When everyone left, I realized that I was living there with Krissy. How was I going to pay the mortgage? And, then I realized how lonely it was. A little girl and me, rattling around in that house.

I thought about moving, selling it and buying a new place. How would I go about that? And then I realized that I could rent a room. Probably my half-brother's room. He was sixteen when I was born, so he was away in the army for much of my childhood and traveling in Europe, using his first inheritance from his grandfather, when our mother died. He had a double bed. I could, perhaps, rent his room to a couple. Would that be better? Should I advertise this in the New York Times? It was already Thursday. What day did they accept ads? Or would it be better to put the ad in the local paper.

Thursday, October 1, 2009

Choices

Tonight I took the frozen chocolate chip cookie that Helen had packed for me before we got in her car for the trip back to my bus in Portland after the reunion. I never imagined eating it because I knew I'd never eat another cookie after gorging on brownies in my anxiety over the dinner the night before.

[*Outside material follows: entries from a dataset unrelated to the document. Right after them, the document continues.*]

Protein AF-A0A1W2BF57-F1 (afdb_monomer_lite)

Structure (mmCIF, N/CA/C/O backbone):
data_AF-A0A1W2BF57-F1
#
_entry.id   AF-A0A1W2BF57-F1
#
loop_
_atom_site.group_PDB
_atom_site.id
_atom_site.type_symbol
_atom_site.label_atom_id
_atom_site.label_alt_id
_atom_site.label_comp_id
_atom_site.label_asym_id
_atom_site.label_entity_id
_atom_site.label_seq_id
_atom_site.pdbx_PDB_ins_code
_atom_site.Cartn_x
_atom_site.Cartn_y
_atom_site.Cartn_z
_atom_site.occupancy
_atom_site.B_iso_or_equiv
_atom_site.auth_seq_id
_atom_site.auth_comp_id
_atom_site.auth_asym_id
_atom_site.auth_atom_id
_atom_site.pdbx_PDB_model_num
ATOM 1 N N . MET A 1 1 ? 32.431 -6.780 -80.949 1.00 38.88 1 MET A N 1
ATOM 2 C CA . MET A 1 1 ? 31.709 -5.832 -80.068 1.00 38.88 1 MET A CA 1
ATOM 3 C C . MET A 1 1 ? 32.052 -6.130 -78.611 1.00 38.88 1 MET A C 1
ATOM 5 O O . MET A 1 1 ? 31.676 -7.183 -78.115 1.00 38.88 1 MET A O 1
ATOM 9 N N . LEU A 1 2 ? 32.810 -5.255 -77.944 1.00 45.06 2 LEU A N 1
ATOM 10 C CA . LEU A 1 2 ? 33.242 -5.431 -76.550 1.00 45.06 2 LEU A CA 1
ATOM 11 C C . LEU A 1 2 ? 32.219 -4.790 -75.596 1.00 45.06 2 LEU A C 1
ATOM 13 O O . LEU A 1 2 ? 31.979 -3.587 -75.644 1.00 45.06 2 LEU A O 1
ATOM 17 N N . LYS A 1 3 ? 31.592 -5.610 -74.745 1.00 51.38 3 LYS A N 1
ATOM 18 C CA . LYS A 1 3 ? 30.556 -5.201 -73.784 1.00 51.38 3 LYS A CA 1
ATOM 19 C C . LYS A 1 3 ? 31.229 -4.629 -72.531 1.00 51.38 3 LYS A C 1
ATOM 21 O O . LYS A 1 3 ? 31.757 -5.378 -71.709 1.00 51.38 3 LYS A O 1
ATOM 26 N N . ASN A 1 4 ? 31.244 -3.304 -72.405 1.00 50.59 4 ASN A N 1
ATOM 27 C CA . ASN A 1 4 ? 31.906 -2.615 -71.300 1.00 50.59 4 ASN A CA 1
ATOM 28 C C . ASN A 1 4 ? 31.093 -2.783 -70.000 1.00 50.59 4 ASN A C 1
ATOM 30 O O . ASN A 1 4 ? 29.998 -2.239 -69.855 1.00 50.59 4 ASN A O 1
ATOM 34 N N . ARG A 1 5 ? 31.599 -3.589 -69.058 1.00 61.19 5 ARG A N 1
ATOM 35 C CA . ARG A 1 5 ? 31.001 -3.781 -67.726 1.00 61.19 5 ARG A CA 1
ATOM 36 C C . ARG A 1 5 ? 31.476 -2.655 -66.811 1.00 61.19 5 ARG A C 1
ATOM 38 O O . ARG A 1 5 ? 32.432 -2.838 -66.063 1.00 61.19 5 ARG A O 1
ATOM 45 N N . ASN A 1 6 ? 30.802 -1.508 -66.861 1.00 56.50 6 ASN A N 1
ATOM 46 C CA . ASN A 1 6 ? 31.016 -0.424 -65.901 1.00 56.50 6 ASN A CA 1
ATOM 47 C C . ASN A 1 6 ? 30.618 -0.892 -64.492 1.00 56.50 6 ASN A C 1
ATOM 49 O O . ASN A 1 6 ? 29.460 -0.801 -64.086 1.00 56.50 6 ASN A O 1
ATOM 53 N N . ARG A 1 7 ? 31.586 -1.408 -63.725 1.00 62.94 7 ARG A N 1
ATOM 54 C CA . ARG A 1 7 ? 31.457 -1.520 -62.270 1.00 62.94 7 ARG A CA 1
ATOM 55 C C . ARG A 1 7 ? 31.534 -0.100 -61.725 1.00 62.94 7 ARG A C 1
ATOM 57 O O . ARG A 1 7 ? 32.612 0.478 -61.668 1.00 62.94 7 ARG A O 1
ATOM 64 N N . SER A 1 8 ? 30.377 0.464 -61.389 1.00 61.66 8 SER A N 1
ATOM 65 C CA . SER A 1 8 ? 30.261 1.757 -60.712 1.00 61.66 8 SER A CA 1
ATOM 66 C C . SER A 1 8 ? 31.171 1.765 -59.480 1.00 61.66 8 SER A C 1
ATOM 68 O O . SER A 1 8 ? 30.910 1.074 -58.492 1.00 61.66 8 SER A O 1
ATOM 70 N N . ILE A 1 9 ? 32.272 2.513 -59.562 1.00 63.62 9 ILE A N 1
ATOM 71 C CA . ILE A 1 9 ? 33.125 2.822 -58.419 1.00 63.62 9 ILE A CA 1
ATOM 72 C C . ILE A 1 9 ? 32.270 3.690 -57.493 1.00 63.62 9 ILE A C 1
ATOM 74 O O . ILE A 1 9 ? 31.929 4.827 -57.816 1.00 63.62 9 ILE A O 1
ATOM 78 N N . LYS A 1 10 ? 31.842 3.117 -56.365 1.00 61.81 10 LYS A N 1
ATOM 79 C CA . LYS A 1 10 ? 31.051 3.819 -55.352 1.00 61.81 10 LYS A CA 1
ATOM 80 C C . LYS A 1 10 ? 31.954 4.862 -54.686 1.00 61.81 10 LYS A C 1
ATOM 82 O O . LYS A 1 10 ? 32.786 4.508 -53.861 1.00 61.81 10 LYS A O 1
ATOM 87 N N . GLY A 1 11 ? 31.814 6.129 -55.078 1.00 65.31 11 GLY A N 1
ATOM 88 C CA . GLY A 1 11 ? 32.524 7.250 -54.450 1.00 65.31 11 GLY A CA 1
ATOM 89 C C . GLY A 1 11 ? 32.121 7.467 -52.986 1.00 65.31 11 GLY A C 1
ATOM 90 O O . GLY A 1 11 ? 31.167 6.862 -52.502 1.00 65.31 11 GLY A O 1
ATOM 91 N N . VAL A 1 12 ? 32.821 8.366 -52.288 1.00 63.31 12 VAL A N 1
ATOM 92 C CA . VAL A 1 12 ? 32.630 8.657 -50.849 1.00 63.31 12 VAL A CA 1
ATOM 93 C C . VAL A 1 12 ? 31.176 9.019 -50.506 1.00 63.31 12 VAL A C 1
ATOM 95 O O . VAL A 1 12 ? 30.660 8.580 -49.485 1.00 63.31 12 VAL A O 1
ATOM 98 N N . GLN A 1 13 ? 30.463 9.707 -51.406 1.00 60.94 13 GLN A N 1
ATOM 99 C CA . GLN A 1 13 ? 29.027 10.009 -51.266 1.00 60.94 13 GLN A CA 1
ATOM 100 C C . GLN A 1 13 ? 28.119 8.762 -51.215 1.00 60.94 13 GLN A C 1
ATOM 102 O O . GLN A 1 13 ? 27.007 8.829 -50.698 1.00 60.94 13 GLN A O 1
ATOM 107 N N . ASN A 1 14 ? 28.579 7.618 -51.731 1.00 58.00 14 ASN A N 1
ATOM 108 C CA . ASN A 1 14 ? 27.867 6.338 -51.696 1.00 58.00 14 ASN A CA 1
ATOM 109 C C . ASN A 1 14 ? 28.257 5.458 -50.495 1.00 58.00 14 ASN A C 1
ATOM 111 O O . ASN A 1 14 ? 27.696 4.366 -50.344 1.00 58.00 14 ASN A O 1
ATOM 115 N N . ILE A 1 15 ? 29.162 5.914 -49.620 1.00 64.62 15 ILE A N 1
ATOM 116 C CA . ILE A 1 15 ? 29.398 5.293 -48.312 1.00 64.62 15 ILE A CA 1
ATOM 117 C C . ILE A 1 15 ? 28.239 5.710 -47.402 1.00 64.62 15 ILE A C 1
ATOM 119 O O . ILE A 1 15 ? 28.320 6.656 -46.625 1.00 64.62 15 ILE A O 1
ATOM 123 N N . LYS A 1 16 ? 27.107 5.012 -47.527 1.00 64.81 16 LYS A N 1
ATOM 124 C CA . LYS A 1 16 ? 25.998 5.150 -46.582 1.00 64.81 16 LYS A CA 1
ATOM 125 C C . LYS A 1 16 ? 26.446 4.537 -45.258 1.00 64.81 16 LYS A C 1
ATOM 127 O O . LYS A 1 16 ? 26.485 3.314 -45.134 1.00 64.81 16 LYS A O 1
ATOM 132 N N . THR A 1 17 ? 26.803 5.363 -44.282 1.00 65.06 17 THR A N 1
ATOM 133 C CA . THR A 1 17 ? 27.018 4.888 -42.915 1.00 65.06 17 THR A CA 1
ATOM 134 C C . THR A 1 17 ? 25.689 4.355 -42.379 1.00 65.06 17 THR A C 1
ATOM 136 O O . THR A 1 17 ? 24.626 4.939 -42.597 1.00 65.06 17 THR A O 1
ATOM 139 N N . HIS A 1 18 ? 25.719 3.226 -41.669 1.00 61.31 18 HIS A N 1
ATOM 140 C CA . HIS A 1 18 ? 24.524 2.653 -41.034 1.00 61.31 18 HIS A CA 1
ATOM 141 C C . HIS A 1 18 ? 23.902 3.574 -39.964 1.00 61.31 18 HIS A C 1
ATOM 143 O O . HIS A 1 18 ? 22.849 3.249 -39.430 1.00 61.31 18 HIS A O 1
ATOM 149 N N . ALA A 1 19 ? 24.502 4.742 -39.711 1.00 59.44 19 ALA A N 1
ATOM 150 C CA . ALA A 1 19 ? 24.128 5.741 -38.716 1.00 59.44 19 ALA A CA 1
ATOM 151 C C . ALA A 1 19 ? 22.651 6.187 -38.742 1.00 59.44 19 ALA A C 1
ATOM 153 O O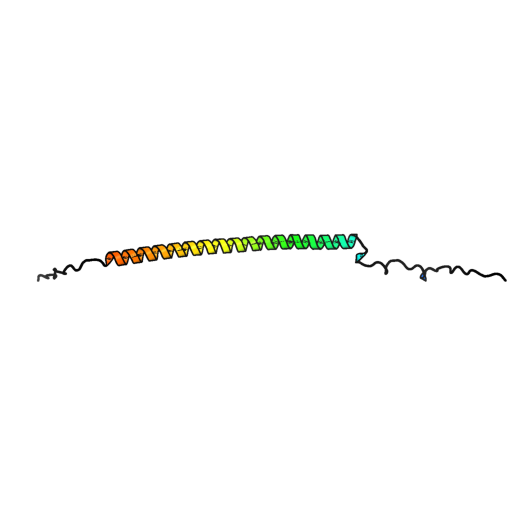 . ALA A 1 19 ? 22.165 6.666 -37.728 1.00 59.44 19 ALA A O 1
ATOM 154 N N . GLY A 1 20 ? 21.927 6.014 -39.856 1.00 58.25 20 GLY A N 1
ATOM 155 C CA . GLY A 1 20 ? 20.498 6.356 -39.962 1.00 58.25 20 GLY A CA 1
ATOM 156 C C . GLY A 1 20 ? 19.544 5.178 -40.193 1.00 58.25 20 GLY A C 1
ATOM 157 O O . GLY A 1 20 ? 18.363 5.404 -40.427 1.00 58.25 20 GLY A O 1
ATOM 158 N N . LYS A 1 21 ? 20.036 3.931 -40.209 1.00 59.12 21 LYS A N 1
ATOM 159 C CA . LYS A 1 21 ? 19.229 2.734 -40.538 1.00 59.12 21 LYS A CA 1
ATOM 160 C C . LYS A 1 21 ? 18.899 1.845 -39.346 1.00 59.12 21 LYS A C 1
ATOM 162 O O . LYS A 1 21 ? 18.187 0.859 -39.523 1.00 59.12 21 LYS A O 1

But tonight I needed the cookie. Today I went for a consultation with a psychiatrist. I gave up on therapy when I was sixty, deciding that enough was enough. But it's clearly time to start again because I have been sick and tired of myself for the last five years. I still work hard writing and washing water buckets, walk the dogs, take photographs and write a blog, but it's myself that I'm sick and tired of, not what I do.

I thought I had a cogent explanation of what I'd like to accomplish in this next go-round -- maybe I have ten years left (knowing it could be longer, could be less, could be whatever), knowing that I'm possessed by a wretched unconscious that provides horrendous dreams when I've managed to get by it's tentacles, and wanting to learn how to make decisions. The decision part is imperative because generally I've rolled with the punches. 

On of the difficulties of growing up in a lot of chaos, and then proceeding to create much more for yourself and your child, is that you tend to fall into situations rather than think about, believe in, choices. 

This therapist said that most people consult a therapist the way they consult a doctor -- because something specific is wrong. I'm just tired of myself.

I have another appointment. I'm glad.